EXERCISE OBJECTIVE: Could you find each line of the data below that contains the word "aeruginosa" and copy those lines?

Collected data
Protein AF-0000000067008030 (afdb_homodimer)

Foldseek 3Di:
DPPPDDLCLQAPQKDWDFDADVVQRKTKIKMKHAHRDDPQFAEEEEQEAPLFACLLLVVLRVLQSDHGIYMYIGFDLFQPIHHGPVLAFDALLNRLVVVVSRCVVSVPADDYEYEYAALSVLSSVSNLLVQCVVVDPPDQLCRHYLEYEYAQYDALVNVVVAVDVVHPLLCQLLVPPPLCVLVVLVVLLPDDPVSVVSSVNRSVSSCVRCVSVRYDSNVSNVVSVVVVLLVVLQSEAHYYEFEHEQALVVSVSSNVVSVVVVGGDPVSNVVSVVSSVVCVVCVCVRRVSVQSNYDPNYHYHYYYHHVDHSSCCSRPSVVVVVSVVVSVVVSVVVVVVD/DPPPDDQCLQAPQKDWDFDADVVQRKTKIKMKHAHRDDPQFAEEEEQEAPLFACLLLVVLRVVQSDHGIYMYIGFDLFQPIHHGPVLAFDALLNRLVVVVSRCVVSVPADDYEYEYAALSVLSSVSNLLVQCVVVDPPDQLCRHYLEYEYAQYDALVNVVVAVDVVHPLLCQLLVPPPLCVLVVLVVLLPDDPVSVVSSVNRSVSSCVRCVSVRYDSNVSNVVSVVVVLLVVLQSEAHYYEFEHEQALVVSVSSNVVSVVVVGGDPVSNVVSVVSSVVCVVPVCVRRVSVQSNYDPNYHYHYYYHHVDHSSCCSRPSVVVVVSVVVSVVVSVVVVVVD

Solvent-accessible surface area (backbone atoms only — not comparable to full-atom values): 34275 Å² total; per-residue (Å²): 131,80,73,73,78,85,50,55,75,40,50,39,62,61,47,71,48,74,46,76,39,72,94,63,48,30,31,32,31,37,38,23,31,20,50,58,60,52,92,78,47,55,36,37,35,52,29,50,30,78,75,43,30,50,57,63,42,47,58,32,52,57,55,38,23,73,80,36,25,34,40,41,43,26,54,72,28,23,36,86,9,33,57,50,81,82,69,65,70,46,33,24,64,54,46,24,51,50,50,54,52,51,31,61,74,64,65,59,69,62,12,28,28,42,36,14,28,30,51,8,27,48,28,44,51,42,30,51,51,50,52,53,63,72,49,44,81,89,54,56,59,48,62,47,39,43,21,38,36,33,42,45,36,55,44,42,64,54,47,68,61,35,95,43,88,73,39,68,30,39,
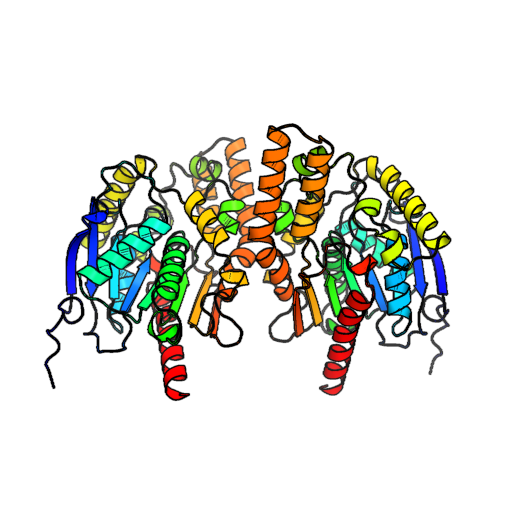50,48,18,28,66,84,53,55,61,51,73,75,66,41,44,64,74,47,33,71,56,49,72,67,51,47,52,46,24,52,52,28,30,50,43,14,50,60,55,43,65,72,70,30,70,38,67,55,62,27,25,51,58,51,32,75,62,42,40,47,85,62,18,68,48,33,62,24,34,39,37,38,34,42,45,25,43,48,58,49,50,49,52,44,45,53,52,6,48,74,75,62,32,46,52,72,68,30,48,53,48,24,51,50,50,44,50,51,48,63,58,45,45,61,58,57,49,58,44,58,56,30,29,28,42,93,73,25,46,68,46,80,45,75,42,70,92,32,39,75,60,35,54,42,51,40,27,61,63,55,41,53,54,53,47,52,36,53,52,52,48,51,54,54,56,68,76,99,130,80,74,72,80,84,49,56,77,41,51,38,62,62,48,71,47,72,47,76,40,72,95,63,48,29,32,33,29,36,38,23,30,21,50,60,60,54,92,76,47,53,34,36,35,52,28,51,31,78,76,44,30,50,58,62,42,48,58,33,51,58,54,39,23,73,80,36,24,33,41,40,45,24,56,74,27,22,35,86,9,32,57,50,80,83,69,66,69,45,33,25,65,54,47,23,52,52,49,54,51,50,31,59,72,66,66,59,68,63,12,28,29,41,37,13,30,29,51,8,27,47,28,44,49,41,28,50,52,50,50,52,64,73,52,45,81,88,54,56,58,48,60,47,39,43,22,38,36,34,43,45,35,54,44,40,63,54,46,69,62,35,96,43,89,74,39,68,29,38,49,48,18,27,67,85,53,54,62,51,74,75,66,42,45,64,73,48,33,71,57,50,72,67,51,47,53,48,24,52,52,28,31,49,45,13,49,61,55,43,66,71,70,30,69,37,67,54,63,28,24,52,57,51,33,74,62,42,40,47,85,61,17,69,48,31,62,24,33,39,37,37,35,42,45,26,42,49,57,50,52,50,51,42,46,53,51,6,47,74,74,63,32,47,52,74,68,28,48,52,48,24,51,50,50,46,51,51,47,63,55,45,45,60,58,58,50,59,43,58,55,30,29,28,42,96,75,25,47,70,45,80,45,76,41,69,92,33,39,76,61,35,53,42,50,38,27,61,63,55,41,52,55,52,48,51,36,53,52,52,47,52,53,56,55,69,75,98

Radius of gyration: 28.15 Å; Cα contacts (8 Å, |Δi|>4): 1312; chains: 2; bounding box: 64×80×75 Å

Sequence (676 aa):
MTIRKNNPWETKSEISGLIPLPERDVSLSAHASGPPRHHGEPVVILFTGAGAPAATYVKVQQRLSRFVRTLFYDRAGYDRSTLPSNGESLTAHNTAHDLDALLEKIGVSPPYILVGHSYGGIPLREFLHLQLTKHRPPFSPLAVIAGVVLYDTGTEVAFALFPRIPSADLVAVTKDVDWEGLTHLRQESGMTDDEWDYAIEAGLRTATKLATKRQDTHASARSLAERRQFENHTYRSGNVVVIRCNSVRDYQRMYDEGVRLGGGTEEERRGATKFIEDCSLHTYTMVKAQVDLVDQHGNALYRELMDWGHDSPFRNPDLVGDAVKWVLDELRKQEESHMTIRKNNPWETKSEISGLIPLPERDVSLSAHASGPPRHHGEPVVILFTGAGAPAATYVKVQQRLSRFVRTLFYDRAGYDRSTLPSNGESLTAHNTAHDLDALLEKIGVSPPYILVGHSYGGIPLREFLHLQLTKHRPPFSPLAVIAGVVLYDTGTEVAFALFPRIPSADLVAVTKDVDWEGLTHLRQESGMTDDEWDYAIEAGLRTATKLATKRQDTHASARSLAERRQFENHTYRSGNVVVIRCNSVRDYQRMYDEGVRLGGGTEEERRGATKFIEDCSLHTYTMVKAQVDLVDQHGNALYRELMDWGHDSPFRNPDLVGDAVKWVLDELRKQEESH

Nearest PDB structures (foldseek):
  4bat-assembly1_A-2  TM=6.686E-01  e=9.815E-12  Pseudomonas aeruginosa PAO1
  4b9a-assembly1_A  TM=6.706E-01  e=2.928E-11  Pseudomonas aeruginosa PAO1
  4x00-assembly4_D  TM=6.395E-01  e=1.383E-10  Burkholderia cenocepacia J2315
  4lxh-assembly1_A  TM=6.423E-01  e=1.552E-10  Rhizorhabdus wittichii RW1
  4ose-assembly1_A  TM=5.579E-01  e=3.882E-08  Rickettsia typhi str. Wilmington

Structure (mmCIF, N/CA/C/O backbone):
data_AF-0000000067008030-model_v1
#
loop_
_entity.id
_entity.type
_entity.pdbx_description
1 polymer 'Alpha/beta hydrolase fold family protein'
#
loop_
_atom_site.group_PDB
_atom_site.id
_atom_site.type_symbol
_atom_site.label_atom_id
_atom_site.label_alt_id
_atom_site.label_comp_id
_atom_site.label_asym_id
_atom_site.label_entity_id
_atom_site.label_seq_id
_atom_site.pdbx_PDB_ins_code
_atom_site.Cartn_x
_atom_site.Cartn_y
_atom_site.Cartn_z
_atom_site.occupancy
_atom_site.B_iso_or_equiv
_atom_site.auth_seq_id
_atom_site.auth_comp_id
_atom_site.auth_asym_id
_atom_site.auth_atom_id
_atom_site.pdbx_PDB_model_num
ATOM 1 N N . MET A 1 1 ? -15.25 21.375 43.75 1 25.84 1 MET A N 1
ATOM 2 C CA . MET A 1 1 ? -15.281 21.812 42.375 1 25.84 1 MET A CA 1
ATOM 3 C C . MET A 1 1 ? -14.117 22.75 42.062 1 25.84 1 MET A C 1
ATOM 5 O O . MET A 1 1 ? -14.18 23.938 42.375 1 25.84 1 MET A O 1
ATOM 9 N N . THR A 1 2 ? -12.961 22.406 42.406 1 33.59 2 THR A N 1
ATOM 10 C CA . THR A 1 2 ? -11.797 23.281 42.312 1 33.59 2 THR A CA 1
ATOM 11 C C . THR A 1 2 ? -11.695 23.891 40.906 1 33.59 2 THR A C 1
ATOM 13 O O . THR A 1 2 ? -11.766 23.172 39.906 1 33.59 2 THR A O 1
ATOM 16 N N . ILE A 1 3 ? -12.055 25.094 40.812 1 35.31 3 ILE A N 1
ATOM 17 C CA . ILE A 1 3 ? -12.039 25.891 39.594 1 35.31 3 ILE A CA 1
ATOM 18 C C . ILE A 1 3 ? -10.727 25.688 38.844 1 35.31 3 ILE A C 1
ATOM 20 O O . ILE A 1 3 ? -9.648 25.953 39.406 1 35.31 3 ILE A O 1
ATOM 24 N N . ARG A 1 4 ? -10.484 24.75 38.188 1 50.38 4 ARG A N 1
ATOM 25 C CA . ARG A 1 4 ? -9.328 24.766 37.281 1 50.38 4 ARG A CA 1
ATOM 26 C C . ARG A 1 4 ? -9.109 26.156 36.719 1 50.38 4 ARG A C 1
ATOM 28 O O . ARG A 1 4 ? -10.047 26.781 36.219 1 50.38 4 ARG A O 1
ATOM 35 N N . LYS A 1 5 ? -8.047 26.859 37.406 1 55.66 5 LYS A N 1
ATOM 36 C CA . LYS A 1 5 ? -7.457 28.109 36.938 1 55.66 5 LYS A CA 1
ATOM 37 C C . LYS A 1 5 ? -7.668 28.281 35.438 1 55.66 5 LYS A C 1
ATOM 39 O O . LYS A 1 5 ? -7.59 27.312 34.688 1 55.66 5 LYS A O 1
ATOM 44 N N . ASN A 1 6 ? -8.344 29.344 34.844 1 80.56 6 ASN A N 1
ATOM 45 C CA . ASN A 1 6 ? -8.836 29.688 33.5 1 80.56 6 ASN A CA 1
ATOM 46 C C . ASN A 1 6 ? -7.703 29.766 32.5 1 80.56 6 ASN A C 1
ATOM 48 O O . ASN A 1 6 ? -6.922 30.719 32.5 1 80.56 6 ASN A O 1
ATOM 52 N N . ASN A 1 7 ? -7.297 28.703 31.891 1 93.88 7 ASN A N 1
ATOM 53 C CA . ASN A 1 7 ? -6.301 28.703 30.828 1 93.88 7 ASN A CA 1
ATOM 54 C C . ASN A 1 7 ? -6.801 29.438 29.594 1 93.88 7 ASN A C 1
ATOM 56 O O . ASN A 1 7 ? -7.723 28.969 28.922 1 93.88 7 ASN A O 1
ATOM 60 N N . PRO A 1 8 ? -6.27 30.562 29.375 1 96.06 8 PRO A N 1
ATOM 61 C CA . PRO A 1 8 ? -6.762 31.359 28.266 1 96.06 8 PRO A CA 1
ATOM 62 C C . PRO A 1 8 ? -6.723 30.609 26.938 1 96.06 8 PRO A C 1
ATOM 64 O O . PRO A 1 8 ? -7.539 30.875 26.047 1 96.06 8 PRO A O 1
ATOM 67 N N . TRP A 1 9 ? -5.848 29.703 26.781 1 97.31 9 TRP A N 1
ATOM 68 C CA . TRP A 1 9 ? -5.73 28.938 25.547 1 97.31 9 TRP A CA 1
ATOM 69 C C . TRP A 1 9 ? -6.941 28.031 25.359 1 97.31 9 TRP A C 1
ATOM 71 O O . TRP A 1 9 ? -7.18 27.516 24.25 1 97.31 9 TRP A O 1
ATOM 81 N N . GLU A 1 10 ? -7.699 27.875 26.406 1 95.94 10 GLU A N 1
ATOM 82 C CA . GLU A 1 10 ? -8.852 26.984 26.359 1 95.94 10 GLU A CA 1
ATOM 83 C C . GLU A 1 10 ? -10.164 27.766 26.453 1 95.94 10 GLU A C 1
ATOM 85 O O . GLU A 1 10 ? -11.234 27.219 26.172 1 95.94 10 GLU A O 1
ATOM 90 N N . THR A 1 11 ? -10.031 29.062 26.797 1 95.19 11 THR A N 1
ATOM 91 C CA . THR A 1 11 ? -11.273 29.734 27.156 1 95.19 11 THR A CA 1
ATOM 92 C C . THR A 1 11 ? -11.477 30.984 26.312 1 95.19 11 THR A C 1
ATOM 94 O O . THR A 1 11 ? -12.609 31.391 26.031 1 95.19 11 THR A O 1
ATOM 97 N N . LYS A 1 12 ? -10.383 31.594 25.938 1 96.25 12 LYS A N 1
ATOM 98 C CA . LYS A 1 12 ? -10.523 32.812 25.141 1 96.25 12 LYS A CA 1
ATOM 99 C C . LYS A 1 12 ? -11.07 32.5 23.75 1 96.25 12 LYS A C 1
ATOM 101 O O . LYS A 1 12 ? -10.719 31.484 23.156 1 96.25 12 LYS A O 1
ATOM 106 N N . SER A 1 13 ? -11.898 33.438 23.266 1 96.12 13 SER A N 1
ATOM 107 C CA . SER A 1 13 ? -12.477 33.219 21.938 1 96.12 13 SER A CA 1
ATOM 108 C C . SER A 1 13 ? -11.391 33.031 20.891 1 96.12 13 SER A C 1
ATOM 110 O O . SER A 1 13 ? -11.547 32.219 19.953 1 96.12 13 SER A O 1
ATOM 112 N N . GLU A 1 14 ? -10.367 33.844 21 1 97.19 14 GLU A N 1
ATOM 113 C CA . GLU A 1 14 ? -9.188 33.719 20.156 1 97.19 14 GLU A CA 1
ATOM 114 C C . GLU A 1 14 ? -7.926 34.156 20.891 1 97.19 14 GLU A C 1
ATOM 116 O O . GLU A 1 14 ? -7.957 35.094 21.688 1 97.19 14 GLU A O 1
ATOM 121 N N . ILE A 1 15 ? -6.863 33.469 20.688 1 97.94 15 ILE A N 1
ATOM 122 C CA . ILE A 1 15 ? -5.582 33.812 21.297 1 97.94 15 ILE A CA 1
ATOM 123 C C . ILE A 1 15 ? -4.445 33.312 20.406 1 97.94 15 ILE A C 1
ATOM 125 O O . ILE A 1 15 ? -4.559 32.281 19.766 1 97.94 15 ILE A O 1
ATOM 129 N N . SER A 1 16 ? -3.389 34.062 20.219 1 98.25 16 SER A N 1
ATOM 130 C CA . SER A 1 16 ? -2.199 33.688 19.469 1 98.25 16 SER A CA 1
ATOM 131 C C . SER A 1 16 ? -0.926 34.062 20.234 1 98.25 16 SER A C 1
ATOM 133 O O . SER A 1 16 ? -0.95 34.875 21.141 1 98.25 16 SER A O 1
ATOM 135 N N . GLY A 1 17 ? 0.124 33.344 19.906 1 98.25 17 GLY A N 1
ATOM 136 C CA . GLY A 1 17 ? 1.404 33.656 20.531 1 98.25 17 GLY A CA 1
ATOM 137 C C . GLY A 1 17 ? 2.557 32.875 19.922 1 98.25 17 GLY A C 1
ATOM 138 O O . GLY A 1 17 ? 2.342 31.922 19.188 1 98.25 17 GLY A O 1
ATOM 139 N N . LEU A 1 18 ? 3.67 33.438 20.062 1 98.69 18 LEU A N 1
ATOM 140 C CA . LEU A 1 18 ? 4.914 32.75 19.766 1 98.69 18 LEU A CA 1
ATOM 141 C C . LEU A 1 18 ? 5.461 32.062 21.031 1 98.69 18 LEU A C 1
ATOM 143 O O . LEU A 1 18 ? 5.883 32.75 21.969 1 98.69 18 LEU A O 1
ATOM 147 N N . ILE A 1 19 ? 5.473 30.766 21.078 1 98.56 19 ILE A N 1
ATOM 148 C CA . ILE A 1 19 ? 5.777 30.016 22.297 1 98.56 19 ILE A CA 1
ATOM 149 C C . ILE A 1 19 ? 7.223 29.516 22.25 1 98.56 19 ILE A C 1
ATOM 151 O O . ILE A 1 19 ? 7.582 28.688 21.406 1 98.56 19 ILE A O 1
ATOM 155 N N . PRO A 1 20 ? 8.047 29.953 23.172 1 98.38 20 PRO A N 1
ATOM 156 C CA . PRO A 1 20 ? 9.445 29.5 23.188 1 98.38 20 PRO A CA 1
ATOM 157 C C . PRO A 1 20 ? 9.609 28.078 23.734 1 98.38 20 PRO A C 1
ATOM 159 O O . PRO A 1 20 ? 8.977 27.719 24.719 1 98.38 20 PRO A O 1
ATOM 162 N N . LEU A 1 21 ? 10.312 27.328 23.031 1 97.88 21 LEU A N 1
ATOM 163 C CA . LEU A 1 21 ? 10.719 26 23.469 1 97.88 21 LEU A CA 1
ATOM 164 C C . LEU A 1 21 ? 12.234 25.922 23.641 1 97.88 21 LEU A C 1
ATOM 166 O O . LEU A 1 21 ? 12.953 25.484 22.734 1 97.88 21 LEU A O 1
ATOM 170 N N . PRO A 1 22 ? 12.734 26.219 24.797 1 95 22 PRO A N 1
ATOM 171 C CA . PRO A 1 22 ? 14.172 26.406 25.031 1 95 22 PRO A CA 1
ATOM 172 C C . PRO A 1 22 ? 14.969 25.125 24.781 1 95 22 PRO A C 1
ATOM 174 O O . PRO A 1 22 ? 16.109 25.172 24.328 1 95 22 PRO A O 1
ATOM 177 N N . GLU A 1 23 ? 14.391 24.016 25.094 1 91.56 23 GLU A N 1
ATOM 178 C CA . GLU A 1 23 ? 15.125 22.75 24.969 1 91.56 23 GLU A CA 1
ATOM 179 C C . GLU A 1 23 ? 15.609 22.547 23.531 1 91.56 23 GLU A C 1
ATOM 181 O O . GLU A 1 23 ? 16.672 21.953 23.312 1 91.56 23 GLU A O 1
ATOM 186 N N . ARG A 1 24 ? 14.875 23.062 22.594 1 92.25 24 ARG A N 1
ATOM 187 C CA . ARG A 1 24 ? 15.25 22.891 21.188 1 92.25 24 ARG A CA 1
ATOM 188 C C . ARG A 1 24 ? 15.648 24.219 20.562 1 92.25 24 ARG A C 1
ATOM 190 O O . ARG A 1 24 ? 15.992 24.281 19.391 1 92.25 24 ARG A O 1
ATOM 197 N N . ASP A 1 25 ? 15.641 25.25 21.328 1 94.69 25 ASP A N 1
ATOM 198 C CA . ASP A 1 25 ? 15.969 26.594 20.875 1 94.69 25 ASP A CA 1
ATOM 199 C C . ASP A 1 25 ? 15.094 27.016 19.703 1 94.69 25 ASP A C 1
ATOM 201 O O . ASP A 1 25 ? 15.609 27.422 18.656 1 94.69 25 ASP A O 1
ATOM 205 N N . VAL A 1 26 ? 13.781 26.797 19.766 1 96.81 26 VAL A N 1
ATOM 206 C CA . VAL A 1 26 ? 12.82 27.234 18.75 1 96.81 26 VAL A CA 1
ATOM 207 C C . VAL A 1 26 ? 11.633 27.922 19.438 1 96.81 26 VAL A C 1
ATOM 209 O O . VAL A 1 26 ? 11.438 27.781 20.641 1 96.81 26 VAL A O 1
ATOM 212 N N . SER A 1 27 ? 11.047 28.781 18.719 1 98.25 27 SER A N 1
ATOM 213 C CA . SER A 1 27 ? 9.75 29.344 19.094 1 98.25 27 SER A CA 1
ATOM 214 C C . SER A 1 27 ? 8.695 29.016 18.047 1 98.25 27 SER A C 1
ATOM 216 O O . SER A 1 27 ? 8.922 29.188 16.844 1 98.25 27 SER A O 1
ATOM 218 N N . LEU A 1 28 ? 7.602 28.516 18.469 1 98.75 28 LEU A N 1
ATOM 219 C CA . LEU A 1 28 ? 6.535 28.125 17.547 1 98.75 28 LEU A CA 1
ATOM 220 C C . LEU A 1 28 ? 5.34 29.062 17.672 1 98.75 28 LEU A C 1
ATOM 222 O O . LEU A 1 28 ? 4.934 29.406 18.781 1 98.75 28 LEU A O 1
ATOM 226 N N . SER A 1 29 ? 4.844 29.484 16.547 1 98.75 29 SER A N 1
ATOM 227 C CA . SER A 1 29 ? 3.607 30.266 16.531 1 98.75 29 SER A CA 1
ATOM 228 C C . SER A 1 29 ? 2.391 29.359 16.719 1 98.75 29 SER A C 1
ATOM 230 O O . SER A 1 29 ? 2.32 28.266 16.156 1 98.75 29 SER A O 1
ATOM 232 N N . ALA A 1 30 ? 1.443 29.766 17.562 1 98.75 30 ALA A N 1
ATOM 233 C CA . ALA A 1 30 ? 0.206 29.047 17.828 1 98.75 30 ALA A CA 1
ATOM 234 C C . ALA A 1 30 ? -0.992 29.984 17.859 1 98.75 30 ALA A C 1
ATOM 236 O O . ALA A 1 30 ? -0.853 31.156 18.219 1 98.75 30 ALA A O 1
ATOM 237 N N . HIS A 1 31 ? -2.109 29.484 17.438 1 98.69 31 HIS A N 1
ATOM 238 C CA . HIS A 1 31 ? -3.375 30.203 17.422 1 98.69 31 HIS A CA 1
ATOM 239 C C . HIS A 1 31 ? -4.531 29.297 17.844 1 98.69 31 HIS A C 1
ATOM 241 O O . HIS A 1 31 ? -4.762 28.266 17.219 1 98.69 31 HIS A O 1
ATOM 247 N N . ALA A 1 32 ? -5.262 29.688 18.891 1 98.62 32 ALA A N 1
ATOM 248 C CA . ALA A 1 32 ? -6.434 28.938 19.344 1 98.62 32 ALA A CA 1
ATOM 249 C C . ALA A 1 32 ? -7.707 29.75 19.156 1 98.62 32 ALA A C 1
ATOM 251 O O . ALA A 1 32 ? -7.695 30.984 19.312 1 98.62 32 ALA A O 1
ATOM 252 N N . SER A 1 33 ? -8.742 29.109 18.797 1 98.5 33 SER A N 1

YOUR RESPONSE:
  4bat-assembly1_A-2  TM=6.686E-01  e=9.815E-12  Pseudomonas aeruginosa PAO1
  4b9a-assembly1_A  TM=6.706E-01  e=2.928E-11  Pseudomonas aeruginosa PAO1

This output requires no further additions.